Thanks for that. But are you saying it is a geometric representation of either inverse multiplication or repeated subtraction as arithmetic operations?
Rather I think what it shows is a process in which "divide by x" is handled by creating a model of x outside the numberline and then morphing it to fit between two points on the numberline.
So a "whole" is constructed by additive steps, but then the whole is shrunk to fit. Which is a continuous transformation rather than as a series of discrete steps.
The other three operations are constructing a whole from the parts (additive actions). Whereas division starts with the whole and asks for a reduction to a set of parts.
So we can start by trying repeated subtraction with an example like 7/3. We can subtract twice then get down to having to divide the remainder 1 into 3 parts. We are now dealing with a "whole" unit - and subtraction depends on working with multiples of this unit. As does addition and multiplication.
The answer is to shrink the numberline in scale - morph the 1 to 10 to create an internal decimal division of .1 to 1. Then pick up with the subtraction at this new scale. And morph again if we need to get into hundredths or thousandths.
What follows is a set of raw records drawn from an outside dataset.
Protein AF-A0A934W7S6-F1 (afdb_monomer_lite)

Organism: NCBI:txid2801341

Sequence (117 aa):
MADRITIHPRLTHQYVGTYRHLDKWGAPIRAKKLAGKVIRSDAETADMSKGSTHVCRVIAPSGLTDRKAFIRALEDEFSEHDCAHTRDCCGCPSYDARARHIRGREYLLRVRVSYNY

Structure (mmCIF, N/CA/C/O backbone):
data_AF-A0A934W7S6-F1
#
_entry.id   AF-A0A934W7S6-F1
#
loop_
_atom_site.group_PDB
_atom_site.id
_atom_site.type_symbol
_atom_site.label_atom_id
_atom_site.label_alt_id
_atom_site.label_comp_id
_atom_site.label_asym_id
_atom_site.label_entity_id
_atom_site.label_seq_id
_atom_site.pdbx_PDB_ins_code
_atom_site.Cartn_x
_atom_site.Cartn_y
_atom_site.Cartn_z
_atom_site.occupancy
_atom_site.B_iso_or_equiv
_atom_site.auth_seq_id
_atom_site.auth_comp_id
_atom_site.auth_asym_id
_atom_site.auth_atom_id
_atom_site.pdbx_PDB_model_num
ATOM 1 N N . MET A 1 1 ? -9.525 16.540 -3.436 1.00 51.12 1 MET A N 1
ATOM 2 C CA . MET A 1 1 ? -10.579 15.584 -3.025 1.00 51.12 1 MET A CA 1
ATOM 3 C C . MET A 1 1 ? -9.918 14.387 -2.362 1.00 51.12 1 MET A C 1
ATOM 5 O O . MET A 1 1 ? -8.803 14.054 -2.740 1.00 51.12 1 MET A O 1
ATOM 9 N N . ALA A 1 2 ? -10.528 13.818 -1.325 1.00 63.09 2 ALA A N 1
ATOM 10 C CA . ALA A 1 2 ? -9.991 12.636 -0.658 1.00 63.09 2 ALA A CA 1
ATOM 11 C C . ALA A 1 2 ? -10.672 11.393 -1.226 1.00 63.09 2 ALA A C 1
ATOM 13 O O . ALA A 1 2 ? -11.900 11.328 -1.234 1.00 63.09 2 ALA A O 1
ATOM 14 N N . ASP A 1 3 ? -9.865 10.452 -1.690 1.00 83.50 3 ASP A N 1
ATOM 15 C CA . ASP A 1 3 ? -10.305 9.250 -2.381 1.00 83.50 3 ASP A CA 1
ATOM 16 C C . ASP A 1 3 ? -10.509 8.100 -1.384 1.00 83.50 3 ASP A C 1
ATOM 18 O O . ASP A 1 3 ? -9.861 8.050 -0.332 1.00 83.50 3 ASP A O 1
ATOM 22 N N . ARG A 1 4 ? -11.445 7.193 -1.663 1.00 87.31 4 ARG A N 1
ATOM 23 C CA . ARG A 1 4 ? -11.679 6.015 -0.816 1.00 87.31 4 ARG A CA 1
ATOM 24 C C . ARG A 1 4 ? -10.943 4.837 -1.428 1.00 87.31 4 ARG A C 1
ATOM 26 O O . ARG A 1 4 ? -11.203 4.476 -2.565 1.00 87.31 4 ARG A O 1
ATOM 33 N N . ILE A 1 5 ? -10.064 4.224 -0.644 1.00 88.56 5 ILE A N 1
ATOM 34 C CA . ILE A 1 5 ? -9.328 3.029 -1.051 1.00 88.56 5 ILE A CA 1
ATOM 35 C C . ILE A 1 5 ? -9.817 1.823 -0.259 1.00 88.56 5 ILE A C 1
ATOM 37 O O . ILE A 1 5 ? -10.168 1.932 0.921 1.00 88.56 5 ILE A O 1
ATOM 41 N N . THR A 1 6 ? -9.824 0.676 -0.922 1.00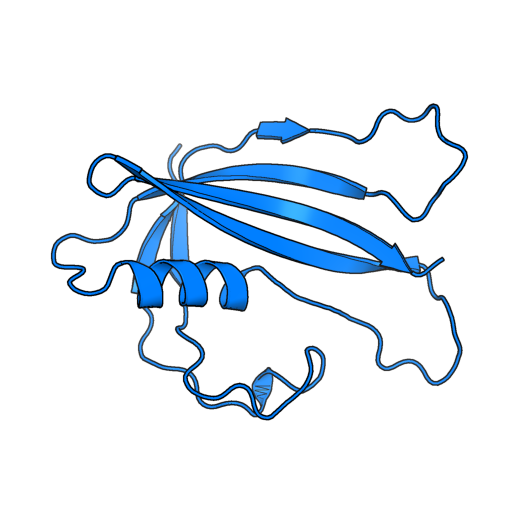 90.69 6 THR A N 1
ATOM 42 C CA . THR A 1 6 ? -10.076 -0.621 -0.301 1.00 90.69 6 THR A CA 1
ATOM 43 C C . THR A 1 6 ? -8.749 -1.359 -0.240 1.00 90.69 6 THR A C 1
ATOM 45 O O . THR A 1 6 ? -8.039 -1.392 -1.235 1.00 90.69 6 THR A O 1
ATOM 48 N N . ILE A 1 7 ? -8.399 -1.875 0.934 1.00 89.44 7 ILE A N 1
ATOM 49 C CA . ILE A 1 7 ? -7.138 -2.572 1.198 1.00 89.44 7 ILE A CA 1
ATOM 50 C C . ILE A 1 7 ? -7.488 -4.000 1.589 1.00 89.44 7 ILE A C 1
ATOM 52 O O . ILE A 1 7 ? -8.305 -4.191 2.494 1.00 89.44 7 ILE A O 1
ATOM 56 N N . HIS A 1 8 ? -6.868 -4.988 0.957 1.00 90.50 8 HIS A N 1
ATOM 57 C CA . HIS A 1 8 ? -7.072 -6.388 1.292 1.00 90.50 8 HIS A CA 1
ATOM 58 C C . HIS A 1 8 ? -5.864 -6.863 2.104 1.00 90.50 8 HIS A C 1
ATOM 60 O O . HIS A 1 8 ? -4.747 -6.891 1.599 1.00 90.50 8 HIS A O 1
ATOM 66 N N . PRO A 1 9 ? -6.029 -7.207 3.390 1.00 88.31 9 PRO A N 1
ATOM 67 C CA . PRO A 1 9 ? -4.914 -7.707 4.175 1.00 88.31 9 PRO A CA 1
ATOM 68 C C . PRO A 1 9 ? -4.512 -9.086 3.652 1.00 88.31 9 PRO A C 1
ATOM 70 O O . PRO A 1 9 ? -5.311 -10.023 3.667 1.00 88.31 9 PRO A O 1
ATOM 73 N N . ARG A 1 10 ? -3.269 -9.215 3.199 1.00 89.44 10 ARG A N 1
ATOM 74 C CA . ARG A 1 10 ? -2.696 -10.496 2.799 1.00 89.44 10 ARG A CA 1
ATOM 75 C C . ARG A 1 10 ? -2.446 -11.342 4.052 1.00 89.44 10 ARG A C 1
ATOM 77 O O . ARG A 1 10 ? -1.762 -10.910 4.974 1.00 89.44 10 ARG A O 1
ATOM 84 N N . LEU A 1 11 ? -3.065 -12.519 4.127 1.00 88.12 11 LEU A N 1
ATOM 85 C CA . LEU A 1 11 ? -3.002 -13.408 5.297 1.00 88.12 11 LEU A CA 1
ATOM 86 C C . LEU A 1 11 ? -1.851 -14.411 5.195 1.00 88.12 11 LEU A C 1
ATOM 88 O O . LEU A 1 11 ? -1.303 -14.825 6.215 1.00 88.12 11 LEU 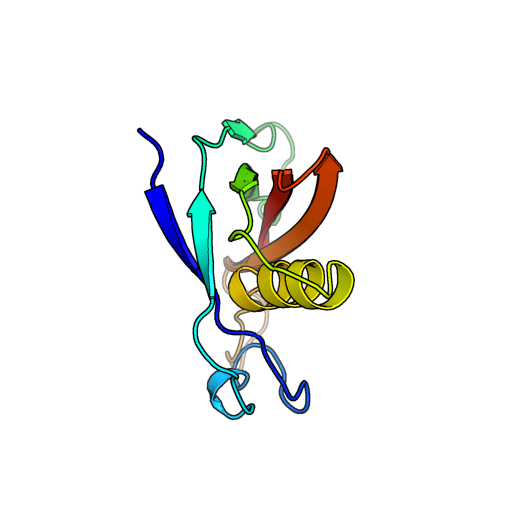A O 1
ATOM 92 N N . THR A 1 12 ? -1.498 -14.817 3.975 1.00 87.75 12 THR A N 1
ATOM 93 C CA . THR A 1 12 ? -0.370 -15.711 3.698 1.00 87.75 12 THR A CA 1
ATOM 94 C C . THR A 1 12 ? 0.605 -15.041 2.738 1.00 87.75 12 THR A C 1
ATOM 96 O O . THR A 1 12 ? 0.202 -14.302 1.847 1.00 87.75 12 THR A O 1
ATOM 99 N N . HIS A 1 13 ? 1.898 -15.297 2.919 1.00 84.94 13 HIS A N 1
ATOM 100 C CA . HIS A 1 13 ? 2.962 -14.797 2.041 1.00 84.94 13 HIS A CA 1
ATOM 101 C C . HIS A 1 13 ? 3.723 -15.976 1.432 1.00 84.94 13 HIS A C 1
ATOM 103 O O . HIS A 1 13 ? 4.951 -16.002 1.438 1.00 84.94 13 HIS A O 1
ATOM 109 N N . GLN A 1 14 ? 2.990 -17.004 0.997 1.00 85.50 14 GLN A N 1
ATOM 110 C CA . GLN A 1 14 ? 3.600 -18.225 0.476 1.00 85.50 14 GLN A CA 1
ATOM 111 C C . GLN A 1 14 ? 4.157 -18.005 -0.935 1.00 85.50 14 GLN A C 1
ATOM 113 O O . GLN A 1 14 ? 5.137 -18.641 -1.317 1.00 85.50 14 GLN A O 1
ATOM 118 N N . TYR A 1 15 ? 3.544 -17.098 -1.695 1.00 80.06 15 TYR A N 1
ATOM 119 C CA . TYR A 1 15 ? 3.851 -16.888 -3.101 1.00 80.06 15 TYR A CA 1
ATOM 120 C C . TYR A 1 15 ? 4.603 -15.574 -3.355 1.00 80.06 15 TYR A C 1
ATOM 122 O O . TYR A 1 15 ? 4.442 -14.574 -2.653 1.00 80.06 15 TYR A O 1
ATOM 130 N N . VAL A 1 16 ? 5.440 -15.554 -4.390 1.00 75.75 16 VAL A N 1
ATOM 131 C CA . VAL A 1 16 ? 6.093 -14.326 -4.879 1.00 75.75 16 VAL A CA 1
ATOM 132 C C . VAL A 1 16 ? 5.089 -13.421 -5.606 1.00 75.75 16 VAL A C 1
ATOM 134 O O . VAL A 1 16 ? 3.983 -13.863 -5.912 1.00 75.75 16 VAL A O 1
ATOM 137 N N . GLY A 1 17 ? 5.463 -12.165 -5.889 1.00 74.06 17 GLY A N 1
ATOM 138 C CA . GLY A 1 17 ? 4.584 -11.117 -6.442 1.00 74.06 17 GLY A CA 1
ATOM 139 C C . GLY A 1 17 ? 3.627 -11.593 -7.541 1.00 74.06 17 GLY A C 1
ATOM 140 O O . GLY A 1 17 ? 2.415 -11.481 -7.373 1.00 74.06 17 GLY A O 1
ATOM 141 N N . THR A 1 18 ? 4.150 -12.235 -8.587 1.00 74.25 18 THR A N 1
ATOM 142 C CA . THR A 1 18 ? 3.371 -12.768 -9.721 1.00 74.25 18 THR A CA 1
ATOM 143 C C . THR A 1 18 ? 2.251 -13.731 -9.305 1.00 74.25 18 THR A C 1
ATOM 145 O O . THR A 1 18 ? 1.160 -13.739 -9.872 1.00 74.25 18 THR A O 1
ATOM 148 N N . TYR A 1 19 ? 2.495 -14.538 -8.275 1.00 78.81 19 TYR A N 1
ATOM 149 C CA . TYR A 1 19 ? 1.557 -15.543 -7.783 1.00 78.81 19 TYR A CA 1
ATOM 150 C C . TYR A 1 19 ? 0.840 -15.095 -6.500 1.00 78.81 19 TYR A C 1
ATOM 152 O O . TYR A 1 19 ? 0.142 -15.900 -5.888 1.00 78.81 19 TYR A O 1
ATOM 160 N N . ARG A 1 20 ? 0.939 -13.814 -6.091 1.00 83.69 20 ARG A N 1
ATOM 161 C CA . ARG A 1 20 ? 0.285 -13.306 -4.860 1.00 83.69 20 ARG A CA 1
ATOM 162 C C . ARG A 1 20 ? -1.232 -13.482 -4.873 1.00 83.69 20 ARG A C 1
ATOM 164 O O . ARG A 1 20 ? -1.863 -13.502 -3.822 1.00 83.69 20 ARG A O 1
ATOM 171 N N . HIS A 1 21 ? -1.825 -13.593 -6.059 1.00 83.50 21 HIS A N 1
ATOM 172 C CA . HIS A 1 21 ? -3.250 -13.854 -6.226 1.00 83.50 21 HIS A CA 1
ATOM 173 C C . HIS A 1 21 ? -3.673 -15.232 -5.679 1.00 83.50 21 HIS A C 1
ATOM 175 O O . HIS A 1 21 ? -4.850 -15.427 -5.399 1.00 83.50 21 HIS A O 1
ATOM 181 N N . LEU A 1 22 ? -2.729 -16.166 -5.493 1.00 86.88 22 LEU A N 1
ATOM 182 C CA . LEU A 1 22 ? -2.960 -17.482 -4.884 1.00 86.88 22 LEU A CA 1
ATOM 183 C C . LEU A 1 22 ? -2.887 -17.466 -3.349 1.00 86.88 22 LEU A C 1
ATOM 185 O O . LEU A 1 22 ? -3.253 -18.455 -2.711 1.00 86.88 22 LEU A O 1
ATOM 189 N N . ASP A 1 23 ? -2.411 -16.377 -2.739 1.00 88.12 23 ASP A N 1
ATOM 190 C CA . ASP A 1 23 ? -2.432 -16.248 -1.285 1.00 88.12 23 ASP A CA 1
ATOM 191 C C . ASP A 1 23 ? -3.842 -16.019 -0.747 1.00 88.12 23 ASP A C 1
ATOM 193 O O . ASP A 1 23 ? -4.757 -15.585 -1.445 1.00 88.12 23 ASP A O 1
ATOM 197 N N . LYS A 1 24 ? -4.020 -16.300 0.544 1.00 90.44 24 LYS A N 1
ATOM 198 C CA . LYS A 1 24 ? -5.263 -15.991 1.242 1.00 90.44 24 LYS A CA 1
ATOM 199 C C . LYS A 1 24 ? -5.312 -14.499 1.542 1.00 90.44 24 LYS A C 1
ATOM 201 O O . LYS A 1 24 ? -4.393 -13.951 2.149 1.00 90.44 24 LYS A O 1
ATOM 206 N N . TRP A 1 25 ? -6.423 -13.871 1.183 1.00 90.88 25 TRP A N 1
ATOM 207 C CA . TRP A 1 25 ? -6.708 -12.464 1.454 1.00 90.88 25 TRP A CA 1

So division does seem deeply different in this light. The other three operations are straightforwardly constructive - operations that are discretely additive. But division involves the extra step of a morphing of a constructed co-ordinate space. Something quite different in nature is required to go from the whole to its parts. Even if in the end it is no big deal because you have multiplication as a "look-up table" of inverse operations and decimals as a standard way to fractalise the dimensionality of the numberline. (Base 10 is just a choice, not something derived axiomatically, is it? God created the integers but not the decimals?